Copy, without a single change, each line from the one that holds "ATOM 211 C CA" to the bottom of the entries below, and drop any pictures.

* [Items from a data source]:
□ □ □ □ □ □ □

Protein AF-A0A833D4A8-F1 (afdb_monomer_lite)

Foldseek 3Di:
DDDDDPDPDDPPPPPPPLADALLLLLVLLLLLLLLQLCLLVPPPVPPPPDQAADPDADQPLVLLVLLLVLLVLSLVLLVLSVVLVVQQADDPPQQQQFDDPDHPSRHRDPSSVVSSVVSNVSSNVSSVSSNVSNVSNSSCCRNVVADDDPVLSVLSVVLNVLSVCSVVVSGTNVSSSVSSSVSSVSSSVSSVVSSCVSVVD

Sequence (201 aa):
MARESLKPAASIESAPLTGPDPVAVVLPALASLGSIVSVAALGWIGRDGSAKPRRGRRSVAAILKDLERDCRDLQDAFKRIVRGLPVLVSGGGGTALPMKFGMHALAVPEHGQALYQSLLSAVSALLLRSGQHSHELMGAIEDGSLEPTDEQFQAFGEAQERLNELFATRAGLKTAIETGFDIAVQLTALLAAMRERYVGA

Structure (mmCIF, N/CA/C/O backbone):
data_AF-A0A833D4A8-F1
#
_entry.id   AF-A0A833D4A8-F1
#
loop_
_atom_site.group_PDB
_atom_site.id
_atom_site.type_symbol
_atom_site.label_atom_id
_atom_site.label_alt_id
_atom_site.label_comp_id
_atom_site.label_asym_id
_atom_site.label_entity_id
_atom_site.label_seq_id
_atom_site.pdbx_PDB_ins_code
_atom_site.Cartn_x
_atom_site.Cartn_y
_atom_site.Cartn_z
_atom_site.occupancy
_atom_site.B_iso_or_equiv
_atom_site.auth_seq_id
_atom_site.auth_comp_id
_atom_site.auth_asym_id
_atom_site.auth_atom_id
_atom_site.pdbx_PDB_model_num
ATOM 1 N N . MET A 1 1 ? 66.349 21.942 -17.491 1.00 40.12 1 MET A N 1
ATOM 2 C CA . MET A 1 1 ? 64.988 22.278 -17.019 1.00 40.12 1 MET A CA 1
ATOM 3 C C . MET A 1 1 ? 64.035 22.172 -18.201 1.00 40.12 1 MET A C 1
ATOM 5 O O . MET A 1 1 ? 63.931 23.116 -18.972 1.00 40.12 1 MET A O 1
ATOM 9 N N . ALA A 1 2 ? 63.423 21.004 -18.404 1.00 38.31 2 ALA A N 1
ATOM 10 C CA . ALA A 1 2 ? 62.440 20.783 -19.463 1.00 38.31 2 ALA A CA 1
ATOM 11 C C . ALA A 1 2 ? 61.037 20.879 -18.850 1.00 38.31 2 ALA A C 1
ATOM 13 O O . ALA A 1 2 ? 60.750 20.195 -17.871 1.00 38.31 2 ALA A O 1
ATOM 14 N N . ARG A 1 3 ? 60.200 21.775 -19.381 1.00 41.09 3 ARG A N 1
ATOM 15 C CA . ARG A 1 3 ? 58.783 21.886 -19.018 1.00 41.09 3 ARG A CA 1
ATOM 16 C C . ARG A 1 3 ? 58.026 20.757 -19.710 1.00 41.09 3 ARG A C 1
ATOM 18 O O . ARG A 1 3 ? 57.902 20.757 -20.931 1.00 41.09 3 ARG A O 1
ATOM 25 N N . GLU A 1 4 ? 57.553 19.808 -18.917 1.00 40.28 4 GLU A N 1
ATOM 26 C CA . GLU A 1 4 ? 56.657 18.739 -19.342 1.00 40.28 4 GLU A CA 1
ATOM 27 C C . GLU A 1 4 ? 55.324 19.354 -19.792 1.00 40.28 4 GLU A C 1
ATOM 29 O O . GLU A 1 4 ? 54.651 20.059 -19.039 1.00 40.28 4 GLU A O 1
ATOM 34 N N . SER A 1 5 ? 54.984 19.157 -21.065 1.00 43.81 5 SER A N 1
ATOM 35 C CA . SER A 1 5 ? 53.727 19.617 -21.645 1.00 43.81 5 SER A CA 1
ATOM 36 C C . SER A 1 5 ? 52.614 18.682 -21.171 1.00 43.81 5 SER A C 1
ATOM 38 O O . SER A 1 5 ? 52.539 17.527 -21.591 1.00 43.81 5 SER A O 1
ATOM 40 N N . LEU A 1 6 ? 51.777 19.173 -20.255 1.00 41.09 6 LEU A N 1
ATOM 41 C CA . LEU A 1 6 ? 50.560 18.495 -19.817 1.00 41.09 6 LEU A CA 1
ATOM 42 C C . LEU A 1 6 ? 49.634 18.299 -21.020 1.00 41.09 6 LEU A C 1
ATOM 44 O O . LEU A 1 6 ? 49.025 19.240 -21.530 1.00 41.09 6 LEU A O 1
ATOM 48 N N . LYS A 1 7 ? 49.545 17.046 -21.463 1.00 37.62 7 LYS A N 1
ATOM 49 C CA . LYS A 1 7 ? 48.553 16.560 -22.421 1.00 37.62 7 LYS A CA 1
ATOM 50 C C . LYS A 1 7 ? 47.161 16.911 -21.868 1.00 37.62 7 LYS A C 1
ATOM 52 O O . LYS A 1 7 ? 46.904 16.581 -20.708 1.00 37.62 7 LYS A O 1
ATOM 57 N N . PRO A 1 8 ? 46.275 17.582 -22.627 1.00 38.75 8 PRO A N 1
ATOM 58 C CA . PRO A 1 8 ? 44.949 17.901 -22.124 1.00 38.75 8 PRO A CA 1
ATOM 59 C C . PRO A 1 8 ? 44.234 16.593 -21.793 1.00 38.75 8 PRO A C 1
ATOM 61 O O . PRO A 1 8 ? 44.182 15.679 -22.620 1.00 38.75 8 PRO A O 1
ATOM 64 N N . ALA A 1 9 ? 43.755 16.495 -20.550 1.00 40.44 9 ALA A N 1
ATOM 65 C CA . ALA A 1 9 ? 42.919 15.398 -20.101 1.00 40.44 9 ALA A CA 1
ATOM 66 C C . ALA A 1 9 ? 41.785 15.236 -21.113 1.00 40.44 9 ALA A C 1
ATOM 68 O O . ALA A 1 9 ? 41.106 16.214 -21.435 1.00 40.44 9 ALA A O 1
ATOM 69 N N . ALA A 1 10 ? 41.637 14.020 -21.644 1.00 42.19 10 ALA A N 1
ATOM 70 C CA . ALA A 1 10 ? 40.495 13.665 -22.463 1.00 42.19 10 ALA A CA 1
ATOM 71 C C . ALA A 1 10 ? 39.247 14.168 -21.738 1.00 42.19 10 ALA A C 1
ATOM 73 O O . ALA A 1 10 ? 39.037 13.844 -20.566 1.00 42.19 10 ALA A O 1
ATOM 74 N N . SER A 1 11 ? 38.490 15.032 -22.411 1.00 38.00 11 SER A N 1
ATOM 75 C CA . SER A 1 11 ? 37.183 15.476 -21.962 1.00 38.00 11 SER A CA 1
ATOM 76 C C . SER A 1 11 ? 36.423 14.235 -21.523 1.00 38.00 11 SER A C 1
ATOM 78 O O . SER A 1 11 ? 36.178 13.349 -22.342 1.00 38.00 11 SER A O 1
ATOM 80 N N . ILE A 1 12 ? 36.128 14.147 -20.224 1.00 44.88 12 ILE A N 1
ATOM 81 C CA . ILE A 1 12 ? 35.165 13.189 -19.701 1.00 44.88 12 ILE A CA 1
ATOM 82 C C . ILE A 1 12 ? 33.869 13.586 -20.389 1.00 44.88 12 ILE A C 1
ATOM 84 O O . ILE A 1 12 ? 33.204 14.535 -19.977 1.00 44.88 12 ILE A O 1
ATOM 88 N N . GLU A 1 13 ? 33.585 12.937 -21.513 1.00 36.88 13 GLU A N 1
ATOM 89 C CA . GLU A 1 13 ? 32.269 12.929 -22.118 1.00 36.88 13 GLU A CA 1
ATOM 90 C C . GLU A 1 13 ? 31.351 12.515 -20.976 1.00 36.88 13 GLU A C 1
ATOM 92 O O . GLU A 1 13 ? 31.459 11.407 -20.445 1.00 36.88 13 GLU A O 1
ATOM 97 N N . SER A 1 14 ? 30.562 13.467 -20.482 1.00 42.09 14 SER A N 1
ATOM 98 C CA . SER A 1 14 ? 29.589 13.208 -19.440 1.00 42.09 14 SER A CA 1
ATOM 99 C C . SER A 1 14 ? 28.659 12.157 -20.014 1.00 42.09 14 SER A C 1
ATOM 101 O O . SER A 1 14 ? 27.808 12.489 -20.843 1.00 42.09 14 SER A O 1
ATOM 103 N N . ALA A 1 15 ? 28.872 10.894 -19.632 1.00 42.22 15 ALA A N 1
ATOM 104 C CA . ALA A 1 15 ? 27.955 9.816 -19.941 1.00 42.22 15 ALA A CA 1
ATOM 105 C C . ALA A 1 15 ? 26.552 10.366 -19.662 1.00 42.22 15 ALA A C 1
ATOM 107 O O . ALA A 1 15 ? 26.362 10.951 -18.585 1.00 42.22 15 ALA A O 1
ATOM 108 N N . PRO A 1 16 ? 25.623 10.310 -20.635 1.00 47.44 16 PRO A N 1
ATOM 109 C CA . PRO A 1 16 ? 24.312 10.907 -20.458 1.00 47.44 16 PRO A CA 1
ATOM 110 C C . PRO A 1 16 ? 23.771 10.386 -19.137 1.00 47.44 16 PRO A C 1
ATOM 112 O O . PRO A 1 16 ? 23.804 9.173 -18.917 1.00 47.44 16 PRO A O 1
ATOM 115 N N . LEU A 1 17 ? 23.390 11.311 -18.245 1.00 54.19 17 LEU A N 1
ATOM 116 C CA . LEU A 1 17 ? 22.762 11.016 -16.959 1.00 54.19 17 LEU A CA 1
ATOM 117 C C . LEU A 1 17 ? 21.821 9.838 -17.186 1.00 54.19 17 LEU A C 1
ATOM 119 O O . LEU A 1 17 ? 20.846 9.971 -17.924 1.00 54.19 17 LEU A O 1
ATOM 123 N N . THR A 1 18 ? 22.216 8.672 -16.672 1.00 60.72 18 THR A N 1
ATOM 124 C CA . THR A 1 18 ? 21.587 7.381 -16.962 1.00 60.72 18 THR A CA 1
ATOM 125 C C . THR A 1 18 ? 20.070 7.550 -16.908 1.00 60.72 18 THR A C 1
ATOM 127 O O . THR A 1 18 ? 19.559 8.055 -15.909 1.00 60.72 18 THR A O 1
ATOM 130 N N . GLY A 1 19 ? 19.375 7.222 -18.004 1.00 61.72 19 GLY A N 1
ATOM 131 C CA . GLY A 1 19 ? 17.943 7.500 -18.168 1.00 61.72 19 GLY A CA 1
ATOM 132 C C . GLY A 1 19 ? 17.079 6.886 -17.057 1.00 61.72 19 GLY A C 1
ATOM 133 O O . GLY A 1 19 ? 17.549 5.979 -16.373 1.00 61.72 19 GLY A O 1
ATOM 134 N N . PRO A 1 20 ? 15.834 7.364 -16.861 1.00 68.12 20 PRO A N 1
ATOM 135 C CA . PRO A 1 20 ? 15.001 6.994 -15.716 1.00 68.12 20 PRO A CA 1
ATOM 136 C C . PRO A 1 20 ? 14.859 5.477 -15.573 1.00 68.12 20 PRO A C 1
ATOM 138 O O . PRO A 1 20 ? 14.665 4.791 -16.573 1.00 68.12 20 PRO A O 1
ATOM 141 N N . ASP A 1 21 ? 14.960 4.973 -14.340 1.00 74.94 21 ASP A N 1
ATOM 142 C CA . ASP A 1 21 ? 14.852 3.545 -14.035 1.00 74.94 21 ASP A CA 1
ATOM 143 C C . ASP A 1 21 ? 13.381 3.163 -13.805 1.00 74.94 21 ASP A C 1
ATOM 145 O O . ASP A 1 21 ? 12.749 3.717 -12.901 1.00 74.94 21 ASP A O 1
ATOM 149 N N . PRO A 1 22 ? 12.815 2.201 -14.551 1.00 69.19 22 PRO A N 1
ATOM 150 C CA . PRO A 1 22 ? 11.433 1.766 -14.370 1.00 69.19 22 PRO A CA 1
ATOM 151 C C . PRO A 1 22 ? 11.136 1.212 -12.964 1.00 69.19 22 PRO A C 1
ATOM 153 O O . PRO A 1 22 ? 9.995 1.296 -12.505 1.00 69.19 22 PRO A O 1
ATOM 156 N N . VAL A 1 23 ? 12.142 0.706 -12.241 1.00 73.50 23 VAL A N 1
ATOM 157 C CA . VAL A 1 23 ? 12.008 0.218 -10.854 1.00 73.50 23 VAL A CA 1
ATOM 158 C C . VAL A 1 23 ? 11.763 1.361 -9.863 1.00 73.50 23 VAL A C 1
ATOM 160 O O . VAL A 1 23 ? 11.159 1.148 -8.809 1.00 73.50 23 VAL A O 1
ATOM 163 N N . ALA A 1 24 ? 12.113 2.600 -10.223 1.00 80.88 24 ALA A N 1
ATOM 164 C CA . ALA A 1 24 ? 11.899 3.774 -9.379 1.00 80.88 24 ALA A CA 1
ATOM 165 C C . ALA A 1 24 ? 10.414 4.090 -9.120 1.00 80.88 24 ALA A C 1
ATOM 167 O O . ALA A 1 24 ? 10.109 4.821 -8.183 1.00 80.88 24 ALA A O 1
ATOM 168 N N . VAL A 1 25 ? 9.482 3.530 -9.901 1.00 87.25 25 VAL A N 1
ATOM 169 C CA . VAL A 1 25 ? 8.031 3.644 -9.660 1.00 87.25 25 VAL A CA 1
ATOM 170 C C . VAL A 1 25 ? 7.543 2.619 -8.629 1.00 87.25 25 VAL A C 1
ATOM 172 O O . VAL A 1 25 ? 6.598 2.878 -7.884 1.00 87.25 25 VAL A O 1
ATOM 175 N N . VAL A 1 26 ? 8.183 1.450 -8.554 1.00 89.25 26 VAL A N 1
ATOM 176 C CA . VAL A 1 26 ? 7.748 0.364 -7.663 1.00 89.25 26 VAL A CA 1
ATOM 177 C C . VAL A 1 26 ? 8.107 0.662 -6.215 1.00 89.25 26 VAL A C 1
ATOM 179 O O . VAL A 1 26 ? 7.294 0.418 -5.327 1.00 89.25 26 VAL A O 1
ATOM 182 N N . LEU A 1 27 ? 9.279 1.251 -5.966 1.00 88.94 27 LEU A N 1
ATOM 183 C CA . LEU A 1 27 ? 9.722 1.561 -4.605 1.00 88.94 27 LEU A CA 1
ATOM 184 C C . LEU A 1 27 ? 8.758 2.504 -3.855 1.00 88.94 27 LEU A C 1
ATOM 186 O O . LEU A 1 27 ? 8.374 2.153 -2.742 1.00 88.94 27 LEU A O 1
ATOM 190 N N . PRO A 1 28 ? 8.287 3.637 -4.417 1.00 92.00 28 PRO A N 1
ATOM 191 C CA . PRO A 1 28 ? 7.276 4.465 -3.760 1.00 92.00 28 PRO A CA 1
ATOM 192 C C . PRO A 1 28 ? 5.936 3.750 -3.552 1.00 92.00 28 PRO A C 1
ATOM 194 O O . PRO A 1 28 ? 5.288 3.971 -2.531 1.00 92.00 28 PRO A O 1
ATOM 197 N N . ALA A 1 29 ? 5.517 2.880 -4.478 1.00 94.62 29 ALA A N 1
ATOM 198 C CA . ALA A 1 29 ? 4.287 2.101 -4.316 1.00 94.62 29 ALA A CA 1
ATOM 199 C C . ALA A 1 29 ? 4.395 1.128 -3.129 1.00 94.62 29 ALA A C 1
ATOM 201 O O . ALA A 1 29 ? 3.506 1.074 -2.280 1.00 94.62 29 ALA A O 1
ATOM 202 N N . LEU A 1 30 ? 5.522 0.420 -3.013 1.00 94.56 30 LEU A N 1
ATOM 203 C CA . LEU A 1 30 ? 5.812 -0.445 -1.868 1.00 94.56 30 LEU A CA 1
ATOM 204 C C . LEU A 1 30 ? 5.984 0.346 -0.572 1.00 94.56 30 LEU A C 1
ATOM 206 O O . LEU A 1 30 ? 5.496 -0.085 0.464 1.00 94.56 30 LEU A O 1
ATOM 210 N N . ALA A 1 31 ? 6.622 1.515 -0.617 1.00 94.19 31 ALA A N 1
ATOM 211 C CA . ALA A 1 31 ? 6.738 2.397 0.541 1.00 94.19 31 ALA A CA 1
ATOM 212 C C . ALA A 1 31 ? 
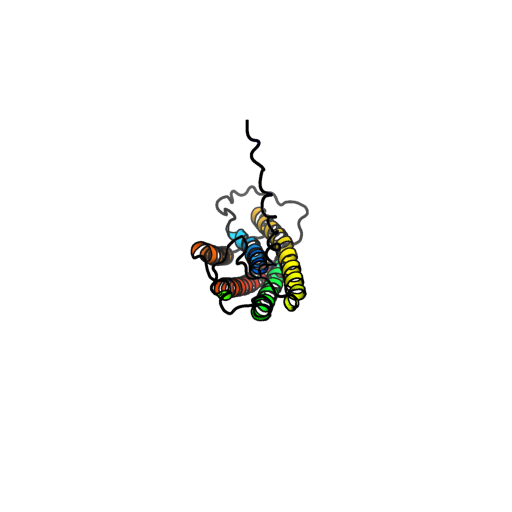5.365 2.907 1.009 1.00 94.19 31 ALA A C 1
ATOM 214 O O . ALA A 1 31 ? 5.137 3.043 2.208 1.00 94.19 31 ALA A O 1
ATOM 215 N N . SER A 1 32 ? 4.430 3.131 0.079 1.00 96.38 32 SER A N 1
ATOM 216 C CA . SER A 1 32 ? 3.051 3.508 0.407 1.00 96.38 32 SER A CA 1
ATOM 217 C C . SER A 1 32 ? 2.361 2.381 1.176 1.00 96.38 32 SER A C 1
ATOM 219 O O . SER A 1 32 ? 1.789 2.627 2.233 1.00 96.38 32 SER A O 1
ATOM 221 N N . LEU A 1 33 ? 2.492 1.127 0.724 1.00 96.00 33 LEU A N 1
ATOM 222 C CA . LEU A 1 33 ? 2.020 -0.031 1.494 1.00 96.00 33 LEU A CA 1
ATOM 223 C C . LEU A 1 33 ? 2.729 -0.151 2.839 1.00 96.00 33 LEU A C 1
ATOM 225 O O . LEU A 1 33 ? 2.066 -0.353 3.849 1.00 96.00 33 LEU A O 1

□ □ □ □ □ □ □

* [RESULT]:
ATOM 211 C CA . ALA A 1 31 ? 6.738 2.397 0.541 1.00 94.19 31 ALA A CA 1
ATOM 212 C C . ALA A 1 31 ? 
5.365 2.907 1.009 1.00 94.19 31 ALA A C 1
ATOM 214 O O . ALA A 1 31 ? 5.137 3.043 2.208 1.00 94.19 31 ALA A O 1
ATOM 215 N N . SER A 1 32 ? 4.430 3.131 0.079 1.00 96.38 32 SER A N 1
ATOM 216 C CA . SER A 1 32 ? 3.051 3.508 0.407 1.00 96.38 32 SER A CA 1
ATOM 217 C C . SER A 1 32 ? 2.361 2.381 1.176 1.00 96.38 32 SER A C 1
ATOM 219 O O . SER A 1 32 ? 1.789 2.627 2.233 1.00 96.38 32 SER A O 1
ATOM 221 N N . LEU A 1 33 ? 2.492 1.127 0.724 1.00 96.00 33 LEU A N 1
ATOM 222 C CA . LEU A 1 33 ? 2.020 -0.031 1.494 1.00 96.00 33 LEU A CA 1
ATOM 223 C C . LEU A 1 33 ? 2.729 -0.151 2.839 1.00 96.00 33 LEU A C 1
ATOM 225 O O . LEU A 1 33 ? 2.066 -0.353 3.849 1.00 96.00 33 LEU A O 1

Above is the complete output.